U.S. Senator Bill Cassidy (R-La.) in July applauded the U.S. Department of Energy’s (DOE) final approval of Cameron LNG’s latest exportation authorization to non-free trade agreement (FTA) countries.
“This is great news for Southwest Louisiana and the American energy economy,” Cassidy said in a July 15 statement. “This approval will bring billions of dollars of investment and good high-paying jobs to Louisiana. There is a tremendous global demand for American natural gas, and today [DOE] made the right decision in making our resources available to international customers. The department should approve other LNG projects in an expeditious manner.”
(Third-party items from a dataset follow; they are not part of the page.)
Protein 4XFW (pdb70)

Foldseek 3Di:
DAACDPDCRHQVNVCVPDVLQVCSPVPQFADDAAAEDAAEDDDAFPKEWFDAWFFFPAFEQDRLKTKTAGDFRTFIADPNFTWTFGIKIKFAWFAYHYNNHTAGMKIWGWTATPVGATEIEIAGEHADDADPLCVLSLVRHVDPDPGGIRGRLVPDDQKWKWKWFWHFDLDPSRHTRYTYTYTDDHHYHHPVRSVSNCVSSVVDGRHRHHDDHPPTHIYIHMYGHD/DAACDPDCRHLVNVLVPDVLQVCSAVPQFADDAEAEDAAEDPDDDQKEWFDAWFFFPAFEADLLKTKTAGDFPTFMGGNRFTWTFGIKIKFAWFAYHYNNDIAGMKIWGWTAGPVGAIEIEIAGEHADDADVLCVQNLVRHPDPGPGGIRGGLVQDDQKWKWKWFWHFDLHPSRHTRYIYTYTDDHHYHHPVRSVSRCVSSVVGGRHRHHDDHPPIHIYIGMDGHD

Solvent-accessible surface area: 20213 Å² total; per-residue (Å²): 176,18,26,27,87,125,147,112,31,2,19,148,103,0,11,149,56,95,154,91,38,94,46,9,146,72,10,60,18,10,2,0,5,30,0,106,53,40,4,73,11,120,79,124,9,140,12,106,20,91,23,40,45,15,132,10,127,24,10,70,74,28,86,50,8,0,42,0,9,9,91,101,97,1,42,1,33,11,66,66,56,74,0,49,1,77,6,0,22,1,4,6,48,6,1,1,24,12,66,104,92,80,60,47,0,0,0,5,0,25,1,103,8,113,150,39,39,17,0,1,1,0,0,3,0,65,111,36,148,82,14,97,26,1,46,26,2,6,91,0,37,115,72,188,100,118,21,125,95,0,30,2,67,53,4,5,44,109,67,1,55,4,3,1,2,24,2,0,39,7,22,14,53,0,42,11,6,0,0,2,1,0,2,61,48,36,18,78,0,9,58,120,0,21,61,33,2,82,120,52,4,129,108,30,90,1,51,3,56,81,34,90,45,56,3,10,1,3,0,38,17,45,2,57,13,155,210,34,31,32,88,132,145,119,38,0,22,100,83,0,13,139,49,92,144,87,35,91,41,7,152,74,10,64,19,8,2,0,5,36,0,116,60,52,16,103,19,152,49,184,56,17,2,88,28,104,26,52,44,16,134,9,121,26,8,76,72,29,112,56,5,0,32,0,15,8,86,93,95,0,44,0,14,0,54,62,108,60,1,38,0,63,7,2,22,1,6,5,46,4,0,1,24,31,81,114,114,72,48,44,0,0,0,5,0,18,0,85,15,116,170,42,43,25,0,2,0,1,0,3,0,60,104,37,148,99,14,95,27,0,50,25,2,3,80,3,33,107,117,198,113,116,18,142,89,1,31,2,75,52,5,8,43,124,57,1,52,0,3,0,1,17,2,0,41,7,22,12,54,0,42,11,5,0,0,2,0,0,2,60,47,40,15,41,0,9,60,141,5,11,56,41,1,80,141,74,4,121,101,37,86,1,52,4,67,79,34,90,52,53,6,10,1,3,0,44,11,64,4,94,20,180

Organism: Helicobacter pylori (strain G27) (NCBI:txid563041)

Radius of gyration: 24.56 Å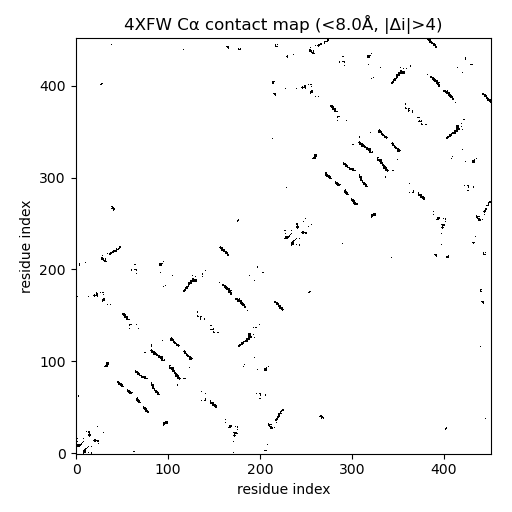; Cα contacts (8 Å, |Δi|>4): 1152; chains: 2; bounding box: 60×56×63 Å

InterPro domains:
  IPR001148 Alpha carbonic anhydrase domain [PF00194] (30-233)
  IPR001148 Alpha carbonic anhydrase domain [PS51144] (21-243)
  IPR001148 Alpha carbonic anhydrase domain [SM01057] (23-243)
  IPR023561 Carbonic anhydrase, alpha-class [PTHR18952] (21-233)
  IPR036398 Alpha carbonic anhydrase domain superfamily [G3DSA:3.10.200.10] (22-247)
  IPR036398 Alpha carbonic anhydrase domain superfamily [SSF51069] (22-239)
  IPR041891 Carbonic anhydrase, prokaryotic-like [cd03124] (31-241)

Secondary structure (DSSP, 8-state):
---SSSSTTSGGGHHHH-GGGTHHHH-SS-S--EE---EEEEEEP--EEE---B--SEEEEETTEEEEE--S--EEEETTEEEEEEEEEEESS-SSEETTB--SEEEEEEEE-TT--EEEEEEEEEE-S--GGGHHHHHHTTSSS-PPPB-HHHHS-SEEEEEEEEEE-SSTT--EEEEEEEESSPEEE-HHHHHHHHHHTTT----PPP---S----EEEEEE--/---SSSSTTSGGGHHHH-GGGTHHHH-SS-S--EE-S-EE--PPP-EEEE---B--SEEEEETTEEEEE--TT-EEEETTEEEEEEEEEEESS-SSEETTB--SEEEEEEEEETT--EEEEEEEEEE-S--GGGHHHHHHHSSSS-PPPB-HHHHS-SEEEEEEEEEE-SSTT--EEEEEEEESSPEEE-HHHHHHHHHHTTT----PPP---S----EEEEEE--

Sequence (452 aa):
KWDYKNKENGPHRWDKLHKDFEVVCKSGKSQSPINIEHYYHTQDKADLQFKYAASKPKAVFFTHHTLKASFEPTNHINYRGHDYVLDNVHFHAPMEFLINNKTRPLSAHFVHKDAKGRLLVLAIGFEEGKENPNLDPILEGIQKKQNFKEVALDAFLPKSINYYHFNGSLTAPPCTEGVAWFVVEEPLEVSAKQLAEIKKRMKNSPNQRPVVQPDYNTVIIKRSAETRKWDYKNKENGPHRWDKLHKDFEVCKSGKSQSPINIEHYYHTQDKADLQFKYAASKPKAVFFTHHTLKASFEPTNHINYRGHDYVLDNVHFHAPMEFLINNKTRPLSAHFVHKDAKGRLLVLAIGFEEGKENPNLDPILEGIQKKQNFKEVALDAFLPKSINYYHFNGSLTAPPCTEGVAWFVVEEPLEVSAKQLAEIKKRMKNSPNQRPVQPDYNTVIIKRSAETR

CATH classification: 3.10.200.10

B-factor: mean 22.66, std 9.84, range [8.39, 67.03]

Structure (mmCIF, N/CA/C/O backbone):
data_4XFW
#
_entry.id   4XFW
#
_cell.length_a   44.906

In May 2015, Cameron LNG filed an application with DOE for authorization to export LNG produced from domestic sources in a volume equivalent to 515 billion cubic feet per year (Bcf/yr) from the existing Cameron LNG Terminal in Cameron and Calcasieu Parishes in Louisiana.
Previously, Cameron LNG received authorization from the Federal Energy Regulatory Commission and DOE to construct and develop three liquefaction trains to liquefy natural gas at the Cameron Terminal and to export to foreign markets. The May 2015 application sought authorization to export an additional volume of LNG from two new liquefaction trains to be constructed as an expansion project.
This latest authorization brings Cameron LNG’s total authorized non-FTA export volume to 1,287 Bcf/yr from five trains of the terminal.
According to DOE’s final order, natural gas exported under the order will be delivered to the Cameron Terminal through the Cameron Interstate Pipeline from five major interstate pipelines. The source of the natural gas will include supplies available from the Texas and Louisiana producing regions. The Barnett, Haynesville and Eagle Ford Shale formations will serve as additional sources of natural gas.
In its order, DOE said that it considered the cumulative effects of the total volume of all final non-FTA export authorizations to date. Including the latest Cameron LNG authorization, DOE has authorized a cumulative volume of exports totaling 13.22 Bcf/d of natural gas, or 4.83 Tcf/yr, for 18 final authorizations.
DOE said that it will continue taking a “measured approach” in its review of non-FTA export authorizations for domestic LNG. The reasons DOE cited for proceeding cautiously on new authorizations included:
- The limited nature of LNG export studies from 2014 and 2015
- Applications to export significant quantities of domestically produced LNG are a “new phenomena with uncertain impacts”
- The market for natural gas has experienced rapid reversals in the past and is again changing rapidly due to economic, technological and regulatory developments
“The market of the future very likely will not resemble the market of today,” DOE said in its order. “In recognition of these factors, DOE intends to monitor developments that could tend to undermine the public interest in grants of successive applications for exports.”
DOE’s authorization requires Cameron LNG to begin LNG export operations from the expansion project no later than seven years from the July 15 date of the order.
Cameron LNG is an indirect subsidiary of Sempra Energy; GDF SUEZ S.A.; Mitsui & Co., Ltd.; Mitsubishi Corp.; and Nippon Yusen Kabushiki Kaisha.